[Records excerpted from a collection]
*** Block opens ***

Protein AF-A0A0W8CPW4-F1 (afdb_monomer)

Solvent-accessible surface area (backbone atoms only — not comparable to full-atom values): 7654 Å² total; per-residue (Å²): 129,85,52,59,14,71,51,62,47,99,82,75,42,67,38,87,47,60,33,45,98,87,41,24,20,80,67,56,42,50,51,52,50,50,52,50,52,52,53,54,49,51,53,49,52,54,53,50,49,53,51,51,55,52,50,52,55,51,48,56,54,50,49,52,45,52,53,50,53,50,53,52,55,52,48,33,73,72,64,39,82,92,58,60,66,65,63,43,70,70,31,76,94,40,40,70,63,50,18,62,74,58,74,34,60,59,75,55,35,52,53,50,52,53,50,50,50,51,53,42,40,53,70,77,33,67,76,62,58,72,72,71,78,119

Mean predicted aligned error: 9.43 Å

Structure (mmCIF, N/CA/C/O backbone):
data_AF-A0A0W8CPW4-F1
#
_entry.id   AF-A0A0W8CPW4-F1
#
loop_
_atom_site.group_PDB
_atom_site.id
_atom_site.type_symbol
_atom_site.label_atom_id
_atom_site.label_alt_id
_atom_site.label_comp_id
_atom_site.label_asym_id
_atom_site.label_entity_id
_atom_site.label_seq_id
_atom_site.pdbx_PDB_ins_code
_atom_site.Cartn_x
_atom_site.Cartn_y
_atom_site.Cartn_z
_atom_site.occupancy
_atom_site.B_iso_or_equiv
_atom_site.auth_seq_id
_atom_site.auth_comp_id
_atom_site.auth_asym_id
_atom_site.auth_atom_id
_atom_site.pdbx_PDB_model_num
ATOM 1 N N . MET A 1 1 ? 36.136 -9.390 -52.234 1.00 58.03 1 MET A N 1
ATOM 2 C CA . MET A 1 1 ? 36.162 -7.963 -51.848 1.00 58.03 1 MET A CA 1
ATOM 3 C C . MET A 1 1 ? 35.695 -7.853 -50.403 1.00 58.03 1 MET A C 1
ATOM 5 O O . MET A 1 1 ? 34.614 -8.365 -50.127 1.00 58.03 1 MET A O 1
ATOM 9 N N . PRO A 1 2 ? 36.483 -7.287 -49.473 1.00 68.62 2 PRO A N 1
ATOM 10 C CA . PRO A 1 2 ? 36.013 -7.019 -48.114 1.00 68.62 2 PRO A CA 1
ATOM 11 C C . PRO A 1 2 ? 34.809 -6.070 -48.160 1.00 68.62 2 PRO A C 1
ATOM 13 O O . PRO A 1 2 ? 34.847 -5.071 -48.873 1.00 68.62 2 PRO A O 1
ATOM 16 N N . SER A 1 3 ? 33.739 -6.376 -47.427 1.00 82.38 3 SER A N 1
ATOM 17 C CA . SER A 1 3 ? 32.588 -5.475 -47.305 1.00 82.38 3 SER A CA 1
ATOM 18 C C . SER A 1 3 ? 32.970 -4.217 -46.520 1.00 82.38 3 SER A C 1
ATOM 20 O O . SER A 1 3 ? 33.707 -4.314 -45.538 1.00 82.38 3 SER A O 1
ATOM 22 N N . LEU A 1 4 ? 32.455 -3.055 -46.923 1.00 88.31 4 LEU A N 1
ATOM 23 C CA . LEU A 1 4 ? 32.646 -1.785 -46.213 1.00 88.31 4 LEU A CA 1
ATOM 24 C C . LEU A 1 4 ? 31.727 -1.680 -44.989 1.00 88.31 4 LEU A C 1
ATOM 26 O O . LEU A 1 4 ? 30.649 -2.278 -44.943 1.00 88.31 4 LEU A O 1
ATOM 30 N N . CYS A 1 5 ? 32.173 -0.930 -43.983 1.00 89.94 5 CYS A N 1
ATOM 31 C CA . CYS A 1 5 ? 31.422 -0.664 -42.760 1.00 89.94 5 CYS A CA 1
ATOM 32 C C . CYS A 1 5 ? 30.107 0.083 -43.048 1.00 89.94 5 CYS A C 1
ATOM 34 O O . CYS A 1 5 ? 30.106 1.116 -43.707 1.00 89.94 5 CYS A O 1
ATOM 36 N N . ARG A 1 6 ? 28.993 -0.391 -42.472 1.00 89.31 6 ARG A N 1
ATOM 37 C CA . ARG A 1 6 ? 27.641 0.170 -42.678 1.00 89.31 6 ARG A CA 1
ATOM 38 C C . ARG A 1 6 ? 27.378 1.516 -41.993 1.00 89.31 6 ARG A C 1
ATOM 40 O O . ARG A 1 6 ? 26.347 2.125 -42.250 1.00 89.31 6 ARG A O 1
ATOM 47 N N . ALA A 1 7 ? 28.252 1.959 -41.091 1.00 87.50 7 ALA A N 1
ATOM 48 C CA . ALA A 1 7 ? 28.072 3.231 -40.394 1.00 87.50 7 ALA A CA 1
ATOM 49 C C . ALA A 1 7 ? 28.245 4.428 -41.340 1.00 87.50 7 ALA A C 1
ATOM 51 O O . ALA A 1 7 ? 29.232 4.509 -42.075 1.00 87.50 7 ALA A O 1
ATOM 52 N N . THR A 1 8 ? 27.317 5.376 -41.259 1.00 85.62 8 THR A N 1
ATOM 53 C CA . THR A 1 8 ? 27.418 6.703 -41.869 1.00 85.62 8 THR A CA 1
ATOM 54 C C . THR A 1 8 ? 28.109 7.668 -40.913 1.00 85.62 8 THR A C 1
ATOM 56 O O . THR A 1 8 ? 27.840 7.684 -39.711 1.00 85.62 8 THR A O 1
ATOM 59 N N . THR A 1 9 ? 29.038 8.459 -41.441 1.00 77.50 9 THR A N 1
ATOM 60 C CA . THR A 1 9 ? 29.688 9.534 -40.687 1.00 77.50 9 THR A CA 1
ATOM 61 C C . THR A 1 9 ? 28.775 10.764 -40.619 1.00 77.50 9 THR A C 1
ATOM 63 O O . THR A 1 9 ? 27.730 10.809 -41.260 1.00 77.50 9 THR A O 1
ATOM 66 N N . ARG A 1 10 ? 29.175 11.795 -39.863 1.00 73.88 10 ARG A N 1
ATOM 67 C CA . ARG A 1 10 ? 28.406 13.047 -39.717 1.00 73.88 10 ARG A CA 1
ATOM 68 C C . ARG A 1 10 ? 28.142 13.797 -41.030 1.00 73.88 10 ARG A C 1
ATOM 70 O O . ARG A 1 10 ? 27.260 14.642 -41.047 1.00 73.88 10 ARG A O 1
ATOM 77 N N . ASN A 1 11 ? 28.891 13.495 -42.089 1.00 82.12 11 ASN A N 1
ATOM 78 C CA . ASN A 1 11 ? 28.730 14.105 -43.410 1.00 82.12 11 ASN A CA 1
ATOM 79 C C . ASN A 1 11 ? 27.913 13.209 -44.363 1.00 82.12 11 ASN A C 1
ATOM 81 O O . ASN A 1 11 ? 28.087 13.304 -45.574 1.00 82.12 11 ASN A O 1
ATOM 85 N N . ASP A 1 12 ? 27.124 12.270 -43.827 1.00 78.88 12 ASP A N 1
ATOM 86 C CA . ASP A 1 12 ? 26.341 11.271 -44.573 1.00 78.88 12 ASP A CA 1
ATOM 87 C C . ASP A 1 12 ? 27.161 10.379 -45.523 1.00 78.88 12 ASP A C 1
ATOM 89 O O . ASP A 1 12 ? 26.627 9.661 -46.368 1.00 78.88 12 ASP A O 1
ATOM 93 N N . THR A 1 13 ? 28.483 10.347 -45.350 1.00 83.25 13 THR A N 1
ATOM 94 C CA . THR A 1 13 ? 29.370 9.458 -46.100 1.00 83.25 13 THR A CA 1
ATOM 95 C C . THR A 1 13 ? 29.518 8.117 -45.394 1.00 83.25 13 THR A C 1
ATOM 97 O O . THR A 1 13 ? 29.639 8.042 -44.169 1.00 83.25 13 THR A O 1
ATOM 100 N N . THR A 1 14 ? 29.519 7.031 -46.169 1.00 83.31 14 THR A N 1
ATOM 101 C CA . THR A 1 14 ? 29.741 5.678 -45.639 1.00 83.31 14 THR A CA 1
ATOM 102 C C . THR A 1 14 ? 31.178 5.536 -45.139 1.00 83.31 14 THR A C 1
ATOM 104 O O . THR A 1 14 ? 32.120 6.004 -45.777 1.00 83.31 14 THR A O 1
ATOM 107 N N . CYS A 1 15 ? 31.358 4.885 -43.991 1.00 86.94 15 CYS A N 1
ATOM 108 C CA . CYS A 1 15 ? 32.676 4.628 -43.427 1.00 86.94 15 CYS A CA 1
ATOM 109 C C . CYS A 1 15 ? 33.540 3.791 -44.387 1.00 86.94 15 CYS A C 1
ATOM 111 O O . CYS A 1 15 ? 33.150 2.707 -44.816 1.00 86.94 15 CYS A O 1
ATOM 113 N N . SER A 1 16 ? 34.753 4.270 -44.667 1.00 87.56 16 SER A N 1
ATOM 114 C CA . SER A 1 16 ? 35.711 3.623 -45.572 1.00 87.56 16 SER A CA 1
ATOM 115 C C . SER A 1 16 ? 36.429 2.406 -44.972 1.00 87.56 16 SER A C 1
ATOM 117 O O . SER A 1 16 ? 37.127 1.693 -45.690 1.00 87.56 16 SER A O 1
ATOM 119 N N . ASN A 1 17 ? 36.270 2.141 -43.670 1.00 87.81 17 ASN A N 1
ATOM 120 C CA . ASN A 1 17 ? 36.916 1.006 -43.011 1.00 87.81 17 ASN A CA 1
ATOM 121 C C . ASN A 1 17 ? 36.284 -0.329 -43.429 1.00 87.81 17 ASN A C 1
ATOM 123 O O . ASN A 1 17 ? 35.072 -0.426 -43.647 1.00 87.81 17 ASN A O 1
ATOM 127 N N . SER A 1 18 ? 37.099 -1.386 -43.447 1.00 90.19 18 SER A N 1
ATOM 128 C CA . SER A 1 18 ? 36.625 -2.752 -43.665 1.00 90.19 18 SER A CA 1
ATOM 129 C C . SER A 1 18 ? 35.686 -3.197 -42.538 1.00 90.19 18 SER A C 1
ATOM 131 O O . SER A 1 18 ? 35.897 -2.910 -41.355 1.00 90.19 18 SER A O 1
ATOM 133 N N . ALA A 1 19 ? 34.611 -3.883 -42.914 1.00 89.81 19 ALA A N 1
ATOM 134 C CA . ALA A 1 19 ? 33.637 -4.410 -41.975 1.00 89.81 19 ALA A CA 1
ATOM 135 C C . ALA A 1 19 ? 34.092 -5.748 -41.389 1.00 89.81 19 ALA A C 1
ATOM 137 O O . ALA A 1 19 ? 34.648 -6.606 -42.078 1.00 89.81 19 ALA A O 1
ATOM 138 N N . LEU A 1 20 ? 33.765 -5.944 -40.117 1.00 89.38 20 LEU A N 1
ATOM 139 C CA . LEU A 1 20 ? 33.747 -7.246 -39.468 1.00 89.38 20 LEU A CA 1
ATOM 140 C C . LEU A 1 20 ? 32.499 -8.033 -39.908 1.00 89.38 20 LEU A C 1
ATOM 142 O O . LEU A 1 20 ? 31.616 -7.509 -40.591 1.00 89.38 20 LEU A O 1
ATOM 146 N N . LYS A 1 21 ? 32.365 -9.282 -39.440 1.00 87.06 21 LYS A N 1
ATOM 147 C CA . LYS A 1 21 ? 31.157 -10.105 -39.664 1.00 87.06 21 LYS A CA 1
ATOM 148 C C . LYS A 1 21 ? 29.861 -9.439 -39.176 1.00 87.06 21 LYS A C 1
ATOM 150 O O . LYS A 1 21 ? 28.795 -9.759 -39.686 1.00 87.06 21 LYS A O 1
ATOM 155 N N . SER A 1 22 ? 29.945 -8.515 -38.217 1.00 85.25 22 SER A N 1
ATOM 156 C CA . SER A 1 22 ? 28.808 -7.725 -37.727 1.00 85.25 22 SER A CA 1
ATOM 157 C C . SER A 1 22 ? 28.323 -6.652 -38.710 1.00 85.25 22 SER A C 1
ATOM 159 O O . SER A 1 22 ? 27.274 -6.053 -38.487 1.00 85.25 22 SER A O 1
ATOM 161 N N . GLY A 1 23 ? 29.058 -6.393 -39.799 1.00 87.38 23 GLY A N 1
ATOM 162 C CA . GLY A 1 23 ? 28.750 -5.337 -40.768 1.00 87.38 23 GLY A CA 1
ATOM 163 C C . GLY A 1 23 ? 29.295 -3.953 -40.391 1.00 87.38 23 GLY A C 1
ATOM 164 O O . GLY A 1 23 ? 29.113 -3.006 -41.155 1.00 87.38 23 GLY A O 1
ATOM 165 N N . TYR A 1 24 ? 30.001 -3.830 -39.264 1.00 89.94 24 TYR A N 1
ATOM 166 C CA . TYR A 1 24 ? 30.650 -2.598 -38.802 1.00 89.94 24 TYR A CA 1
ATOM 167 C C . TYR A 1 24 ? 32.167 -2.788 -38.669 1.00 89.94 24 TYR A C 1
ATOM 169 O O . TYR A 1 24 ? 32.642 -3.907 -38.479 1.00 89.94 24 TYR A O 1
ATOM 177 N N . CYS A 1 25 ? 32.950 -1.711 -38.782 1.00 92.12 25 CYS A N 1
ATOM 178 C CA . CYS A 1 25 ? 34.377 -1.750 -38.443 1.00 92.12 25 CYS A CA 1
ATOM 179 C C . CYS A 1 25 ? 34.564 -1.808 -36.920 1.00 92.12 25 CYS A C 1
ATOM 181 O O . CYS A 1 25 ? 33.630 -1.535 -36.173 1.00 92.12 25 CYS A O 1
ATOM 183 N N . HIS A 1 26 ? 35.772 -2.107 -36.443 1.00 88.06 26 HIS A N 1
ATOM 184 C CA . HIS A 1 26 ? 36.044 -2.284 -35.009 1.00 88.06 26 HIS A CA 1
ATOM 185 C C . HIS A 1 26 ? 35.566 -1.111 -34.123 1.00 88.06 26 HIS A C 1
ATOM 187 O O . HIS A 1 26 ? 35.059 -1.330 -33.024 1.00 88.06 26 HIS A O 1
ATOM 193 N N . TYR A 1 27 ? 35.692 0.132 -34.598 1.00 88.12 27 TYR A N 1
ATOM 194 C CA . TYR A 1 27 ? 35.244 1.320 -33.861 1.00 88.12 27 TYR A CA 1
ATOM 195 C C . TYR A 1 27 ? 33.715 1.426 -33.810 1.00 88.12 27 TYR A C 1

*** Block closes ***
*** Block opens ***

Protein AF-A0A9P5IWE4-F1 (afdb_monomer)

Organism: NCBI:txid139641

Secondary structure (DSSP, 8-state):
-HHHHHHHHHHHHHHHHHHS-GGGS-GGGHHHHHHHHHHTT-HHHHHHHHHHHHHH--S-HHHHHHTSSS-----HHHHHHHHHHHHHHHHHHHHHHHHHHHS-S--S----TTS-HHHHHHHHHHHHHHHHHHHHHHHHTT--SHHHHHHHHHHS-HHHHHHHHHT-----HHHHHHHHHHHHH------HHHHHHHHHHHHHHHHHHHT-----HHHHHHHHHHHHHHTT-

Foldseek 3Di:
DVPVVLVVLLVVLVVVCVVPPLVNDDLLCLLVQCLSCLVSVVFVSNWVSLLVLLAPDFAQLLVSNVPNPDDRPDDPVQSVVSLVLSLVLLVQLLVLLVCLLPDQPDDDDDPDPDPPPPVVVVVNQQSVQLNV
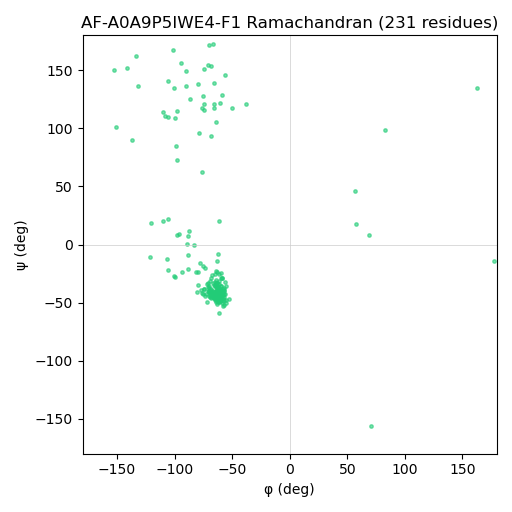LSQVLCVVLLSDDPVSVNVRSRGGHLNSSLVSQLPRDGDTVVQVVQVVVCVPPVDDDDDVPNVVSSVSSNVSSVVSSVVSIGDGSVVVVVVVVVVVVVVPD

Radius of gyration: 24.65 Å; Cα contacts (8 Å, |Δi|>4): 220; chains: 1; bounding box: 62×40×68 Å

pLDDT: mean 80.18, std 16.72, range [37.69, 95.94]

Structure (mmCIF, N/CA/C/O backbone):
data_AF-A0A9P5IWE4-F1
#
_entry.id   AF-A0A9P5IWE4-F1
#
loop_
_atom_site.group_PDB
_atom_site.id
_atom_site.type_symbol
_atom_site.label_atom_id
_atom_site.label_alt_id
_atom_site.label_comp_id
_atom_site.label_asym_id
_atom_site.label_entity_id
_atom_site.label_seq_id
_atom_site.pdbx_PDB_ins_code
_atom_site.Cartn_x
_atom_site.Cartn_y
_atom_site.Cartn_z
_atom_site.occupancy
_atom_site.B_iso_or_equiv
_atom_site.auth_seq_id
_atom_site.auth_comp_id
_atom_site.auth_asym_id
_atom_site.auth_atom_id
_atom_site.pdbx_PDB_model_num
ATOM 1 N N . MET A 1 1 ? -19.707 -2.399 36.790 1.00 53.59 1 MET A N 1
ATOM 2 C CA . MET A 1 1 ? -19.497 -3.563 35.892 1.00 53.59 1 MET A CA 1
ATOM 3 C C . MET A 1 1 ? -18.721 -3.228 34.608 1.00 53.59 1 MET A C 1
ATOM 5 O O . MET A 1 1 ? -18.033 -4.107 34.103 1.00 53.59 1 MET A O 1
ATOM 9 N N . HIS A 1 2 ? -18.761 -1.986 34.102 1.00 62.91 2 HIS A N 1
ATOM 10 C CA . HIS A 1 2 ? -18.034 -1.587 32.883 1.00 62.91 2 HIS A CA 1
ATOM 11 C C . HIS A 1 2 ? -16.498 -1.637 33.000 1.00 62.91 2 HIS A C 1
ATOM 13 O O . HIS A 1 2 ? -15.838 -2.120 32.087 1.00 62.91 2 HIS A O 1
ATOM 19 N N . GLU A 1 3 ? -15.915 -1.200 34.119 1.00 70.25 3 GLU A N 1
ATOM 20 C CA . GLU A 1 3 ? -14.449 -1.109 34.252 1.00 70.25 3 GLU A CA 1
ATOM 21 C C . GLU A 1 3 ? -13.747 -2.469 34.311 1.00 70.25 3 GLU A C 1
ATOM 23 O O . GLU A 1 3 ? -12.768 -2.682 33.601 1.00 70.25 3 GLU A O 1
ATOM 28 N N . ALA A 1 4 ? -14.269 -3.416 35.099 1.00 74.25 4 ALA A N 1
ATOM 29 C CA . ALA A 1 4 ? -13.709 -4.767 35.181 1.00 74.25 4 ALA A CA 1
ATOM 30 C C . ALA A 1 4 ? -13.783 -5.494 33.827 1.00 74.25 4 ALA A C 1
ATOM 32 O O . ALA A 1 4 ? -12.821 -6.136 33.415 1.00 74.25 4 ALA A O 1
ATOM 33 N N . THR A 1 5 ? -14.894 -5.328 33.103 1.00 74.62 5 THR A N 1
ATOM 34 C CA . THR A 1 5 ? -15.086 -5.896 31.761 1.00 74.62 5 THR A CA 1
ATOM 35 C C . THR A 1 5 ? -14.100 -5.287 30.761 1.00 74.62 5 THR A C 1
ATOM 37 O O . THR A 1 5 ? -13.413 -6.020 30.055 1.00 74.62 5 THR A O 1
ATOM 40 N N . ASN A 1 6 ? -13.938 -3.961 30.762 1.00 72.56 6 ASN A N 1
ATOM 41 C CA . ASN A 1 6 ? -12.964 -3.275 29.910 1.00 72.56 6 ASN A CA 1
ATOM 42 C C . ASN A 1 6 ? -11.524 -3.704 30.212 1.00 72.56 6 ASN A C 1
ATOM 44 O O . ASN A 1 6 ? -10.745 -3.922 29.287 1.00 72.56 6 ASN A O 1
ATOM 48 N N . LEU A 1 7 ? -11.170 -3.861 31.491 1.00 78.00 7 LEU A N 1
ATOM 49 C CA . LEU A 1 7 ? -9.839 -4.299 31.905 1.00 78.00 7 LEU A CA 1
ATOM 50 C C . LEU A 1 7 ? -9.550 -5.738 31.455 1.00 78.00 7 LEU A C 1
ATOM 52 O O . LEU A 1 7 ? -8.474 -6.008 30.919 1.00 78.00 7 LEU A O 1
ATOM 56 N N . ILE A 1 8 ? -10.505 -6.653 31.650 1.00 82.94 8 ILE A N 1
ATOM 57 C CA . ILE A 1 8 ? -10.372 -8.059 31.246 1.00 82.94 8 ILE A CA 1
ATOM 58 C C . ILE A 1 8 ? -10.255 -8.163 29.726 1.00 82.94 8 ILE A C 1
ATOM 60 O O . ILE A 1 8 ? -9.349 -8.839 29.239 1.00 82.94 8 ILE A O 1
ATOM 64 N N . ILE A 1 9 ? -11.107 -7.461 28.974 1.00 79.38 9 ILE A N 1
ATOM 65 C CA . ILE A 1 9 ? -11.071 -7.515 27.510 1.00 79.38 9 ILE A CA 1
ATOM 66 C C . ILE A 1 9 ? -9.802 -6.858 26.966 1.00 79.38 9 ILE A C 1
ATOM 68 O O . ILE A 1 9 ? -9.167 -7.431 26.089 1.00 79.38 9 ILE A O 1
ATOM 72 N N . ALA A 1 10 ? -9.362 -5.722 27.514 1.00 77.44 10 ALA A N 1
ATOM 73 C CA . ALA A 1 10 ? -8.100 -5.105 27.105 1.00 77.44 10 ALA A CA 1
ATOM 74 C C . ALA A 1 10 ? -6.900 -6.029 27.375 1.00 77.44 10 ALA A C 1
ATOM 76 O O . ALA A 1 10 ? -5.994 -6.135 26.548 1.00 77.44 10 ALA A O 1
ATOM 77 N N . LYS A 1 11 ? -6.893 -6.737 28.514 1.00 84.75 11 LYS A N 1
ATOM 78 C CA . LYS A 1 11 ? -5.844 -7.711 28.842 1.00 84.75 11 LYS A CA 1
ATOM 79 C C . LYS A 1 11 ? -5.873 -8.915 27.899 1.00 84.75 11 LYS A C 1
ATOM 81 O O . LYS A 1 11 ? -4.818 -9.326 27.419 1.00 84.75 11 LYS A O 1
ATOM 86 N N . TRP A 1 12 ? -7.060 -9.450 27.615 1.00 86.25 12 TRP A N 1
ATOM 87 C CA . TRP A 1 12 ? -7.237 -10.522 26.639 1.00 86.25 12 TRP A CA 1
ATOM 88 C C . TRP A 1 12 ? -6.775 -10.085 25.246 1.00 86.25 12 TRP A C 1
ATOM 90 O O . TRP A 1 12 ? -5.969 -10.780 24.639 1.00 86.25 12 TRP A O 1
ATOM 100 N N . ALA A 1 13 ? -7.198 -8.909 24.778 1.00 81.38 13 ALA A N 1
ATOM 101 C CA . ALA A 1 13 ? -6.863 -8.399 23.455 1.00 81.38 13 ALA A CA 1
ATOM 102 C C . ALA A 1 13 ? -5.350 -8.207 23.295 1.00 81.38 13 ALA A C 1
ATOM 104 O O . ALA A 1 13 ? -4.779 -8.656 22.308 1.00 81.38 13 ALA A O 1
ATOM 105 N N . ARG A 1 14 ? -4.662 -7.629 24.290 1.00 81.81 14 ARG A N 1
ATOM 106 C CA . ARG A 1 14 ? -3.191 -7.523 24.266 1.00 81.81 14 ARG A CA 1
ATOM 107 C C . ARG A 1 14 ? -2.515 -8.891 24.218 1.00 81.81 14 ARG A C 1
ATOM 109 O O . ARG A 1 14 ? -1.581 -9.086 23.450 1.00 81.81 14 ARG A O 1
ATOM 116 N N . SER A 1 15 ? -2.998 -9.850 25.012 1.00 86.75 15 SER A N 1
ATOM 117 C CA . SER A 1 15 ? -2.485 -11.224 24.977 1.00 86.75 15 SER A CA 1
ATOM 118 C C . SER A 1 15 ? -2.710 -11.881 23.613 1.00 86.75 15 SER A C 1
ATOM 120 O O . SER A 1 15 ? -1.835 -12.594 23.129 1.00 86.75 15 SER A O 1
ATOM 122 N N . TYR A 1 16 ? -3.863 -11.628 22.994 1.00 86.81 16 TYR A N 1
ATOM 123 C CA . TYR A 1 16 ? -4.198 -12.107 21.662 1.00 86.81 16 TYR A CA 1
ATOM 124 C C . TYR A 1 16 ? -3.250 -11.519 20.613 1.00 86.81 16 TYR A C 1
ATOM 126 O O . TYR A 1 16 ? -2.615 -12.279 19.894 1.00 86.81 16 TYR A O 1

*** Block closes ***

** What this task involves **
What are the lines above, starting at the one with "ATOM 116 N N" and ending at the one with "ATOM 126 O O"? Give them again exactly, and only them.

** Solution to the problem **
ATOM 116 N N . SER A 1 15 ? -2.998 -9.850 25.012 1.00 86.75 15 SER A N 1
ATOM 117 C CA . SER A 1 15 ? -2.485 -11.224 24.977 1.00 86.75 15 SER A CA 1
ATOM 118 C C . SER A 1 15 ? -2.710 -11.881 23.613 1.00 86.75 15 SER A C 1
ATOM 120 O O . SER A 1 15 ? -1.835 -12.594 23.129 1.00 86.75 15 SER A O 1
ATOM 122 N N . TYR A 1 16 ? -3.863 -11.628 22.994 1.00 86.81 16 TYR A N 1
ATOM 123 C CA . TYR A 1 16 ? -4.198 -12.107 21.662 1.00 86.81 16 TYR A CA 1
ATOM 124 C C . TYR A 1 16 ? -3.250 -11.519 20.613 1.00 86.81 16 TYR A C 1
ATOM 126 O O . TYR A 1 16 ? -2.615 -12.279 19.894 1.00 86.81 16 TYR A O 1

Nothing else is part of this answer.